You may already have a great content creation strategy, whether it’s in-house or outsourced to freelancers or an agency. That content is primarily designed to entice potential customers, inform and educate them, and ultimately drive them through your sales funnel on a customer journey that leads them to a purchase.
Some of your content may also be designed to raise brand awareness, but even here you may hope to convert awareness to customers in the end. But do you use content marketing for recruitment? Your knee jerk answer may be no, but content can be used to compel a potential colleague just as it can compel a potential customer.
Why use content marketing for recruitment?
From a content marketing perspective, think of customers as being no different from job candidates. The main goal (outside of sales) is for your content to build or strengthen a relationship between you and the reader.

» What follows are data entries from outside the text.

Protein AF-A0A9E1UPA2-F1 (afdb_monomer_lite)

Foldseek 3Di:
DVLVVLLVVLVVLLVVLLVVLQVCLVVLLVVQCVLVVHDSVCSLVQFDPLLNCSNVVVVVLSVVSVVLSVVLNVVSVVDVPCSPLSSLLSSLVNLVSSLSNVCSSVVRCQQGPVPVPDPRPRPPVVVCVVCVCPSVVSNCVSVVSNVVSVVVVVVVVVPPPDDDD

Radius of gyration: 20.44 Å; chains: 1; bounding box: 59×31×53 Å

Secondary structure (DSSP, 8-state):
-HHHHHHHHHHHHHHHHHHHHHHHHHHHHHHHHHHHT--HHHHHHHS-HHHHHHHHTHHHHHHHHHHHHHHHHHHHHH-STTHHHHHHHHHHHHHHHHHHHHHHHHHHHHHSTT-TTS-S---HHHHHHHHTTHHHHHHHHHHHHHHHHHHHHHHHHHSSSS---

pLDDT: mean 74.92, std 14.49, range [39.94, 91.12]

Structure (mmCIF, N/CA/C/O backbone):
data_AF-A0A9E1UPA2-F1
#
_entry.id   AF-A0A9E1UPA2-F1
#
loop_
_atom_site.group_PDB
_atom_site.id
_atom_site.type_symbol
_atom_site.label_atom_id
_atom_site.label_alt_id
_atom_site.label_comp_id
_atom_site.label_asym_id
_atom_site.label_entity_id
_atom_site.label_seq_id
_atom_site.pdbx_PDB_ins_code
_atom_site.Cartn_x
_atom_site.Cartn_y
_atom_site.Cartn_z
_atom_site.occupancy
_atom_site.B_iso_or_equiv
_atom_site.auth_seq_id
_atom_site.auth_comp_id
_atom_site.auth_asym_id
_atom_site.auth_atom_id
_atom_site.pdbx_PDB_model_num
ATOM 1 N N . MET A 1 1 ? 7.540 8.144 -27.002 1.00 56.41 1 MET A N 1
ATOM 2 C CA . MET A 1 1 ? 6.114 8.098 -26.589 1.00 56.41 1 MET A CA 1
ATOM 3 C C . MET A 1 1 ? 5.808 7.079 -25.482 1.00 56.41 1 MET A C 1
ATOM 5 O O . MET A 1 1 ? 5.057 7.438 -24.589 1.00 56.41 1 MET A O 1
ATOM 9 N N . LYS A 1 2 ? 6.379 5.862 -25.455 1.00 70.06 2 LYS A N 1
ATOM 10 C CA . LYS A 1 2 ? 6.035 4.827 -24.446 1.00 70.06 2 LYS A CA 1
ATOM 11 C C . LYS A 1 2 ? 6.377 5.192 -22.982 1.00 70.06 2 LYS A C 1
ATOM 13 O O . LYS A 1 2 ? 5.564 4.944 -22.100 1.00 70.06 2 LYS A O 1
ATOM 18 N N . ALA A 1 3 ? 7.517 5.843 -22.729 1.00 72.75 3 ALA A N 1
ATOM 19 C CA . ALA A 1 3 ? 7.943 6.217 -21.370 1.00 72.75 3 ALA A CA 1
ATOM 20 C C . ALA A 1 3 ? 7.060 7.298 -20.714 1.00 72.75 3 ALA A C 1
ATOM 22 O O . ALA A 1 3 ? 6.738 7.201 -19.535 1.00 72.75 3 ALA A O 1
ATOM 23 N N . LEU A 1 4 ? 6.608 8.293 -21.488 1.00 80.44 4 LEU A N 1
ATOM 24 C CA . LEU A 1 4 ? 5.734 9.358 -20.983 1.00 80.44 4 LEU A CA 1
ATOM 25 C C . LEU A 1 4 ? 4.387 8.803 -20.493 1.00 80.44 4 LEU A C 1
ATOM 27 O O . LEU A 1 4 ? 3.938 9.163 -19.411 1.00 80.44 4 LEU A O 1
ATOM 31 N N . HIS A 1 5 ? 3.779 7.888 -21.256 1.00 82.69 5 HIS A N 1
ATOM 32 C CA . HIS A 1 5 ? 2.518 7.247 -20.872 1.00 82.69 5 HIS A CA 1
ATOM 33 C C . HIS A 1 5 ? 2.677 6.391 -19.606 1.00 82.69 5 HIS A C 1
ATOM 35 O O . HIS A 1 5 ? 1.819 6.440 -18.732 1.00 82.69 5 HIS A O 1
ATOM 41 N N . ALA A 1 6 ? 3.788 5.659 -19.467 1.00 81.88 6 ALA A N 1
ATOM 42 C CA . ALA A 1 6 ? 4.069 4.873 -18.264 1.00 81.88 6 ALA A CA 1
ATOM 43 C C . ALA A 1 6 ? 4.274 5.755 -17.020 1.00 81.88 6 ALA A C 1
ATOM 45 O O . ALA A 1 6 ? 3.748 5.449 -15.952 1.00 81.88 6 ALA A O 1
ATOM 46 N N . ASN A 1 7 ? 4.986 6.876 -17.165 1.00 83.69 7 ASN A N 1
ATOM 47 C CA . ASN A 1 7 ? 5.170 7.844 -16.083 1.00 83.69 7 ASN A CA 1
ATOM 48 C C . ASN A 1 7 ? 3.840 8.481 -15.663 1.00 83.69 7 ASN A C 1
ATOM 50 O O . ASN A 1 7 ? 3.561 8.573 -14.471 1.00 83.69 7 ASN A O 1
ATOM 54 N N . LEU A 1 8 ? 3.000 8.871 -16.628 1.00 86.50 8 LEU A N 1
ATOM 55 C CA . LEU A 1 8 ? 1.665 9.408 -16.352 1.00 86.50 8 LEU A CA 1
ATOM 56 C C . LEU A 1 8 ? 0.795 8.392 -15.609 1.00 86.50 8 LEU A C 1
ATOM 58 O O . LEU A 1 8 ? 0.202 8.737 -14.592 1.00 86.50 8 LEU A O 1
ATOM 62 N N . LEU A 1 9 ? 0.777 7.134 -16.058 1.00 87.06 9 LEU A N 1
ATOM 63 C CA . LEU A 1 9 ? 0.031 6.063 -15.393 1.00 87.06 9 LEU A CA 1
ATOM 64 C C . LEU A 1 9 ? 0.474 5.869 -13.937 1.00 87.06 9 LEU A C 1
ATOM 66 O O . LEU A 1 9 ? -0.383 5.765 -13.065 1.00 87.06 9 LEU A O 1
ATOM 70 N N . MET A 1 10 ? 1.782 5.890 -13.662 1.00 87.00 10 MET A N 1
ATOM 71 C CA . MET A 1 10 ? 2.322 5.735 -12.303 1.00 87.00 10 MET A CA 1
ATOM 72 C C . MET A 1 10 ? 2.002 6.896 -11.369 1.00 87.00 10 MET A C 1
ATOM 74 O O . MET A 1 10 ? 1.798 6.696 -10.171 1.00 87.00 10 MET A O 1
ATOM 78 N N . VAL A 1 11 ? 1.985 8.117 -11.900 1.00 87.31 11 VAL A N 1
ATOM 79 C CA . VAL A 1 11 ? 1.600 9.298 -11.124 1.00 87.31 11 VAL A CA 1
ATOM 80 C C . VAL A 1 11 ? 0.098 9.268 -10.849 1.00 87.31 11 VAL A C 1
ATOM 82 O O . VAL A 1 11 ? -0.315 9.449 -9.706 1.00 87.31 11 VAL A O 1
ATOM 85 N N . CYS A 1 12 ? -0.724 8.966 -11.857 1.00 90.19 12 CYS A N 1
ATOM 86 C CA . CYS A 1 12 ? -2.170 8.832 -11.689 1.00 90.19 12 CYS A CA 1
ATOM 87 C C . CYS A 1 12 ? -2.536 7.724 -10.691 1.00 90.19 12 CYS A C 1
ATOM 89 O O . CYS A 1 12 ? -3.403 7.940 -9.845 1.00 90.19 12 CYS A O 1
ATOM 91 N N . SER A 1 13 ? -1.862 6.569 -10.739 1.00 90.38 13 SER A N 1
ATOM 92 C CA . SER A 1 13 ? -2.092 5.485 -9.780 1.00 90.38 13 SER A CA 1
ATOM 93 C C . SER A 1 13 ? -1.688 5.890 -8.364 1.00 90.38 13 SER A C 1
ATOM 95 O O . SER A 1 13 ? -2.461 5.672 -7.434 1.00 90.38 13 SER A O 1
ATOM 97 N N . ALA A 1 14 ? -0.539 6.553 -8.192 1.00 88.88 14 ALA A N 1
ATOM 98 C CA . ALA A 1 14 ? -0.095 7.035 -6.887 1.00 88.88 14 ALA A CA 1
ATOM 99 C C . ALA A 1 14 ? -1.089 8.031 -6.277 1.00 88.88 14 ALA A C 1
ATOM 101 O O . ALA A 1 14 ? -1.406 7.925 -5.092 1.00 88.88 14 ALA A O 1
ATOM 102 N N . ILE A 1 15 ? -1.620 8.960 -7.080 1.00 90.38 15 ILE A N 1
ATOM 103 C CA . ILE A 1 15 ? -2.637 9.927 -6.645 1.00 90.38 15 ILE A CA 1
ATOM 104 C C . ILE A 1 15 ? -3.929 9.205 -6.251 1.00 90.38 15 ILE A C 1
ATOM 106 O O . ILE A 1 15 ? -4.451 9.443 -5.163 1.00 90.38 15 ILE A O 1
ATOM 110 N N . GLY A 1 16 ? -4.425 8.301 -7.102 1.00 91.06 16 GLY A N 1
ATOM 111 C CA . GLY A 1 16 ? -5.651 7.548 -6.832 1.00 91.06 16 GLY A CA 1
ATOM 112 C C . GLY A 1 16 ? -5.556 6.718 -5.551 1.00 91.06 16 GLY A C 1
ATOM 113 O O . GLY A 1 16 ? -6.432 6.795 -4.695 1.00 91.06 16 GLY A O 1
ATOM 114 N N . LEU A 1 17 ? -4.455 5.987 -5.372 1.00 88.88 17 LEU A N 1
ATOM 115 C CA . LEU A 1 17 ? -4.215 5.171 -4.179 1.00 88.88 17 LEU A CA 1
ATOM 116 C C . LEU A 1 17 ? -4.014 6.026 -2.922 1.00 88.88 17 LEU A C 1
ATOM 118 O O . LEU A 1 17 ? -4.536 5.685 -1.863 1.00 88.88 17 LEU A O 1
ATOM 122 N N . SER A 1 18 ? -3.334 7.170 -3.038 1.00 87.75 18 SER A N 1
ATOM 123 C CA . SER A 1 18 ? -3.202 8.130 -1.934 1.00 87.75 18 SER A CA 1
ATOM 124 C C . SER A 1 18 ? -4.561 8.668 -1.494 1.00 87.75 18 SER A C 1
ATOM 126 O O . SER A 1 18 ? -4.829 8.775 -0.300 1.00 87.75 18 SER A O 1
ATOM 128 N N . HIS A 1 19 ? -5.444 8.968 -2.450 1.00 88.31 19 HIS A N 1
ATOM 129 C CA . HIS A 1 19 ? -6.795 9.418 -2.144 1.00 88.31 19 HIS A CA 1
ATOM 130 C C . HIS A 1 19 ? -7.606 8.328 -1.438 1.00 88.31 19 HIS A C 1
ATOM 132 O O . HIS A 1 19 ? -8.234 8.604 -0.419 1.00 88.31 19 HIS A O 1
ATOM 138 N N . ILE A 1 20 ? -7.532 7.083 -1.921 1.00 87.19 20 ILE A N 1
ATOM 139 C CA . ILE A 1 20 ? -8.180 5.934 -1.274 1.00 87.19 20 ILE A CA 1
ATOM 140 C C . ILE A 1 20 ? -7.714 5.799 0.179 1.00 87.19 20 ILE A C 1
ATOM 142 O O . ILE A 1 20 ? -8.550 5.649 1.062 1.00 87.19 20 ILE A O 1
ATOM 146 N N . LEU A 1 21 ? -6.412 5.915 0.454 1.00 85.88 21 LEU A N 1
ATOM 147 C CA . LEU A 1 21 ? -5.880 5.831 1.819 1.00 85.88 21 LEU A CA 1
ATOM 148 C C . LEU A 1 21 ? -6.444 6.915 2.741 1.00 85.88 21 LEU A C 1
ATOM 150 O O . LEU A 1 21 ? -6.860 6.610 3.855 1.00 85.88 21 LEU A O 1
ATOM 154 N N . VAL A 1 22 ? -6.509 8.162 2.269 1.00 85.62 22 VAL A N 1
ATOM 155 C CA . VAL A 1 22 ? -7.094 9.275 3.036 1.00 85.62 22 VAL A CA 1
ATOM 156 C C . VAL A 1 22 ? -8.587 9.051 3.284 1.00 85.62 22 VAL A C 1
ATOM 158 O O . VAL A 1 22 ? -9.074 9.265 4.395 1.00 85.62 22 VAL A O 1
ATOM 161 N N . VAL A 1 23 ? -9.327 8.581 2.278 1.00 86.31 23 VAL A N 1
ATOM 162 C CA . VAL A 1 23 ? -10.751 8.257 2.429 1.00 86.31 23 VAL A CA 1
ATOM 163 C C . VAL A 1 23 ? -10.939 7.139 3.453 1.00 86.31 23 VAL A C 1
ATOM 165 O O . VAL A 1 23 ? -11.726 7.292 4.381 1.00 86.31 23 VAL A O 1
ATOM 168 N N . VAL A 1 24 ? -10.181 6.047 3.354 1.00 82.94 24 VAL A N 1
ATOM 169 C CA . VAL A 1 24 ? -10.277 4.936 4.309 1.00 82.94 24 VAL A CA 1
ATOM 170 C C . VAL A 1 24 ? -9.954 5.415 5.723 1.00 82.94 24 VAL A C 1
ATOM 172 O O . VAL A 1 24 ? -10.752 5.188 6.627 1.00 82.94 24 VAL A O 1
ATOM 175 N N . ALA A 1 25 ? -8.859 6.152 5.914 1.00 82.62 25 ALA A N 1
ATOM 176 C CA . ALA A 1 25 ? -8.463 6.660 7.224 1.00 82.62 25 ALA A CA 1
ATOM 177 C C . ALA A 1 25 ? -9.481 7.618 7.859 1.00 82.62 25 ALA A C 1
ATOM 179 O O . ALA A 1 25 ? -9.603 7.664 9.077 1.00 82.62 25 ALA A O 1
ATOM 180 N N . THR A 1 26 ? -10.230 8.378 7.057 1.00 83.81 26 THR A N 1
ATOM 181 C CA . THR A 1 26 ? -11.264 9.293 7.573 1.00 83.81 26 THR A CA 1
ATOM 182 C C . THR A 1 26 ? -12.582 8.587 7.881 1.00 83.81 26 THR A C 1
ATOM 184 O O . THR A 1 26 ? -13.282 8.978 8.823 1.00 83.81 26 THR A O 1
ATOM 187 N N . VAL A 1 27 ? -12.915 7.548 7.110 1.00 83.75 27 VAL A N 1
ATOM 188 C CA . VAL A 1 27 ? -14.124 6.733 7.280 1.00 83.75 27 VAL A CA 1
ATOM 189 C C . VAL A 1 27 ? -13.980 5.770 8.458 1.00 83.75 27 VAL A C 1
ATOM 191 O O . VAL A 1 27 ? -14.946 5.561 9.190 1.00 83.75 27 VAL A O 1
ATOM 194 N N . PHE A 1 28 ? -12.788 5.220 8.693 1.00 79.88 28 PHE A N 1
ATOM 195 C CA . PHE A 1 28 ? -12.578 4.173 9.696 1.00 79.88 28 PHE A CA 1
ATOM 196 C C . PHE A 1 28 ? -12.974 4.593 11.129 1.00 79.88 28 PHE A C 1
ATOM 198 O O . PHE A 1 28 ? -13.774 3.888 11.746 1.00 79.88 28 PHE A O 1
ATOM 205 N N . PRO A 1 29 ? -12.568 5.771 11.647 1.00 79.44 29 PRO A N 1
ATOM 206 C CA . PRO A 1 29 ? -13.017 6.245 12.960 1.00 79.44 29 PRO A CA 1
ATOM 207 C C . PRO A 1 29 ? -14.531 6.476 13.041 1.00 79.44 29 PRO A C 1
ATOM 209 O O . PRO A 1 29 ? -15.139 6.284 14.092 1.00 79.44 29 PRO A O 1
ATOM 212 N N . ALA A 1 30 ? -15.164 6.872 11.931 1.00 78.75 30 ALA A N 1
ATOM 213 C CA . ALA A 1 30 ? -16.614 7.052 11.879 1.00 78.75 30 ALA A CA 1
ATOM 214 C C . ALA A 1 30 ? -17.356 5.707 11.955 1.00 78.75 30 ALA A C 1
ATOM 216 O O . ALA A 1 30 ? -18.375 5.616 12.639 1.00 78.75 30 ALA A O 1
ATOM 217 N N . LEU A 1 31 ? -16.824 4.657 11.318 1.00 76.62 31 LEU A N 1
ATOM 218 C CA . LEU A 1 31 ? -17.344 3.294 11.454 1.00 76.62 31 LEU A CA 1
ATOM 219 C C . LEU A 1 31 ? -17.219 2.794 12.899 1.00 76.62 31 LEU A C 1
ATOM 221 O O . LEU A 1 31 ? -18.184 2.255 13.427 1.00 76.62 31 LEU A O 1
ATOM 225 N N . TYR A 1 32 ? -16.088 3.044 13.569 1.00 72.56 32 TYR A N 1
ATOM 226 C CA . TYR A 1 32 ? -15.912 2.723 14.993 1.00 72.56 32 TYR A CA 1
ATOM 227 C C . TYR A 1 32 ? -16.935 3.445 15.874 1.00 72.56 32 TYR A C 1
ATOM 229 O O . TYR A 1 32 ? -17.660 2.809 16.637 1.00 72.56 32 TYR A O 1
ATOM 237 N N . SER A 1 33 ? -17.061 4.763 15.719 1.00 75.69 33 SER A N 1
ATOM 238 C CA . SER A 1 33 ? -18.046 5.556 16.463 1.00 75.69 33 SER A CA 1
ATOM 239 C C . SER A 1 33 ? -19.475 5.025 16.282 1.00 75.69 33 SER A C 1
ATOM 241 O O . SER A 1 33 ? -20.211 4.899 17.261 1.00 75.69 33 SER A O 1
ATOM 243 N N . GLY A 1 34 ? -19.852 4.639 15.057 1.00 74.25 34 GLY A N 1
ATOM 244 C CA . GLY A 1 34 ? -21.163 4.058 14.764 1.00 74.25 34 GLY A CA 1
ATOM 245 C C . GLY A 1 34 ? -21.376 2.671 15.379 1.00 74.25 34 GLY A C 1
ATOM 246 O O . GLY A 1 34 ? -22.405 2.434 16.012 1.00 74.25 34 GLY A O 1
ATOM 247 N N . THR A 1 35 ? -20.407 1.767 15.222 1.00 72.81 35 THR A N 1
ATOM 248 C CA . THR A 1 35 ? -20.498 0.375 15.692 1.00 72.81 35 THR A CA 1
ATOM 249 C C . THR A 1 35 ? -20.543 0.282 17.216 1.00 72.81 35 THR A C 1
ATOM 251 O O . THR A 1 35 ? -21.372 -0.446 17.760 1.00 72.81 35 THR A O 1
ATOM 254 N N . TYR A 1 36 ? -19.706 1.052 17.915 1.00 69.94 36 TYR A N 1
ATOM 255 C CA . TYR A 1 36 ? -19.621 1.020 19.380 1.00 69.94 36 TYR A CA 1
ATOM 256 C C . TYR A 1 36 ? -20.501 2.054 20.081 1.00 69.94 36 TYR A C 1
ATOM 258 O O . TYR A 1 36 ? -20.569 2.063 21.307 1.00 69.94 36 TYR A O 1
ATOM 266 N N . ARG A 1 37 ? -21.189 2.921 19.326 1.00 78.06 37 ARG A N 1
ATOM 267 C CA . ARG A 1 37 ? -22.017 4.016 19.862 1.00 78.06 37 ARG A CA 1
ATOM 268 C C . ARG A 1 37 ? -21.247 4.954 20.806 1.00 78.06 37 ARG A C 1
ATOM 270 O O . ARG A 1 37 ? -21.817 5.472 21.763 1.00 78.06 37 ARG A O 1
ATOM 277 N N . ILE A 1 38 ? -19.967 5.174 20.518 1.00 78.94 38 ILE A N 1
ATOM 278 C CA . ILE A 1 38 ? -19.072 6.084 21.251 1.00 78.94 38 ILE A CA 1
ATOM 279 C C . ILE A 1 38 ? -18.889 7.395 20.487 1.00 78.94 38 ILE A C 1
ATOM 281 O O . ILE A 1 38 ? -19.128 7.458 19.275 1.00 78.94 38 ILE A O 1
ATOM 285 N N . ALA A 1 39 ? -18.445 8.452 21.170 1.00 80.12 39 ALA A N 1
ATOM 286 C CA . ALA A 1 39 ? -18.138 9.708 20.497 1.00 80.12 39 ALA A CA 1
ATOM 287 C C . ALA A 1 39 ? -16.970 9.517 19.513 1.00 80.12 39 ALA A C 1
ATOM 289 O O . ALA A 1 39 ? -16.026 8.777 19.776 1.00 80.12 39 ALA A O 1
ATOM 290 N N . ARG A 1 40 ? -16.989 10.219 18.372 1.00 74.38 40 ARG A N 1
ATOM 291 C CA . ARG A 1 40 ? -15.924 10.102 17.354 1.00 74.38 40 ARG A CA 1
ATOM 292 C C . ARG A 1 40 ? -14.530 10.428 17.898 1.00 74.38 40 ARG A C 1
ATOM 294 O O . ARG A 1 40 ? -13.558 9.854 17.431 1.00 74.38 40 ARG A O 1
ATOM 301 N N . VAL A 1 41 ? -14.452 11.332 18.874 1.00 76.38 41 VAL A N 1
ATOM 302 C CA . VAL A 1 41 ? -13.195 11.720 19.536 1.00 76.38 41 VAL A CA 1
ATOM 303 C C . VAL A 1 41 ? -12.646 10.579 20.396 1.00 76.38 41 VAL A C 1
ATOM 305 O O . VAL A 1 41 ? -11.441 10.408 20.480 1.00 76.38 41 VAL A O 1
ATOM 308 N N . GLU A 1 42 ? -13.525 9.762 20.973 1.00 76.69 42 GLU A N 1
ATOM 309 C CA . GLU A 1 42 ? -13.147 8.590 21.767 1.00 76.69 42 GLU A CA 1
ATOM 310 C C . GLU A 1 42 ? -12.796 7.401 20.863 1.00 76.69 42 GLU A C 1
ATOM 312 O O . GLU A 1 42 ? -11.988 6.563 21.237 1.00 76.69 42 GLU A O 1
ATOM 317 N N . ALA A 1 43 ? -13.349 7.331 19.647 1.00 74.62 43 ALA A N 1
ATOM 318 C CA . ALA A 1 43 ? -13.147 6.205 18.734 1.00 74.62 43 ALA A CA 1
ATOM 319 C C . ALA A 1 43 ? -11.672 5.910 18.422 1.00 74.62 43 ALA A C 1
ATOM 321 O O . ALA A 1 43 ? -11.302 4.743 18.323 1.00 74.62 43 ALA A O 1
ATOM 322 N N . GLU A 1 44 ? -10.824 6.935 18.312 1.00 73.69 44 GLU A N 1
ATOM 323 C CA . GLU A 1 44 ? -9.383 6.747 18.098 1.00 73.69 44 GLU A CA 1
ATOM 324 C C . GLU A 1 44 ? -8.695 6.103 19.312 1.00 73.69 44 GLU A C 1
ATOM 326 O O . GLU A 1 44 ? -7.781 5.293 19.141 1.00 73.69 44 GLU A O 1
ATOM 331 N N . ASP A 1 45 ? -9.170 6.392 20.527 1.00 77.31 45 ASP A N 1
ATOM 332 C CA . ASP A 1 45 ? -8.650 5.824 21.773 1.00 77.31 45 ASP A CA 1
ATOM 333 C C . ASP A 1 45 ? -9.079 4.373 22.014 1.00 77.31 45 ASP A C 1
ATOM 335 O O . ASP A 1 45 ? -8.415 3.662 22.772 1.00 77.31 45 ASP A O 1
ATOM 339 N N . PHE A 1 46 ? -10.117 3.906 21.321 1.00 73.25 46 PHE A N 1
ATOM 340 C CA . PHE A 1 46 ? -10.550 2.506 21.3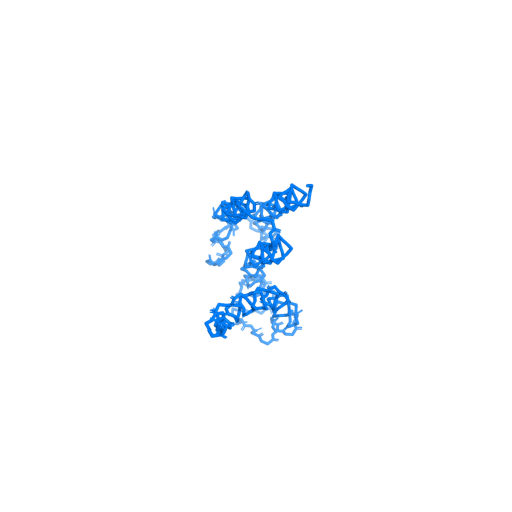34 1.00 73.25 46 PHE A CA 1
ATOM 341 C C . PHE A 1 46 ? -9.907 1.653 20.228 1.00 73.25 46 PHE A C 1
ATOM 343 O O . PHE A 1 46 ? -9.952 0.429 20.302 1.00 73.25 46 PHE A O 1
ATOM 350 N N . MET A 1 47 ? -9.277 2.262 19.218 1.00 75.06 47 MET A N 1
ATOM 351 C CA . MET A 1 47 ? -8.582 1.521 18.156 1.00 75.06 47 MET A CA 1
ATOM 352 C C . MET A 1 47 ? -7.304 0.850 18.667 1.00 75.06 47 MET A C 1
ATOM 354 O O . MET A 1 47 ? -6.520 1.478 19.398 1.00 75.06 47 MET A O 1
ATOM 358 N N . LEU A 1 48 ? -7.038 -0.381 18.211 1.00 77.31 48 LEU A N 1
ATOM 359 C CA . LEU A 1 48 ? -5.775 -1.067 18.484 1.00 77.31 48 LEU A CA 1
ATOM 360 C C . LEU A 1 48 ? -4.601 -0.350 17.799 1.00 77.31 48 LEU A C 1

In one scenario, that reader has applied—or is thinking of applying—for a role in your organization. They want to know more about your brand so they visit your website and your social media platforms to get a better idea of who you are and what you do. That can mean reading everything from blogs to the ‘about us’ section of your site so they can see your mission statement and core values.
In a second scenario, a reader or viewer has no plans to apply for a job but comes across some content that piques their interest. As in the first scenario, they read more and learn more about you. Once they have ingested enough information about you, they come to a conclusion that they’d love to work for your business and subsequently register interest or monitor your company for job opportunities.
As with potential customers, your content marketing is the first impression many job candidates have of you. Therefore, it can help attract quality candidates who can see that your business offers value and that you would be a good employer. They may also look at independent review sites to gauge the levels of employee satisfaction at your organization.
What types of content will potential candidates look at?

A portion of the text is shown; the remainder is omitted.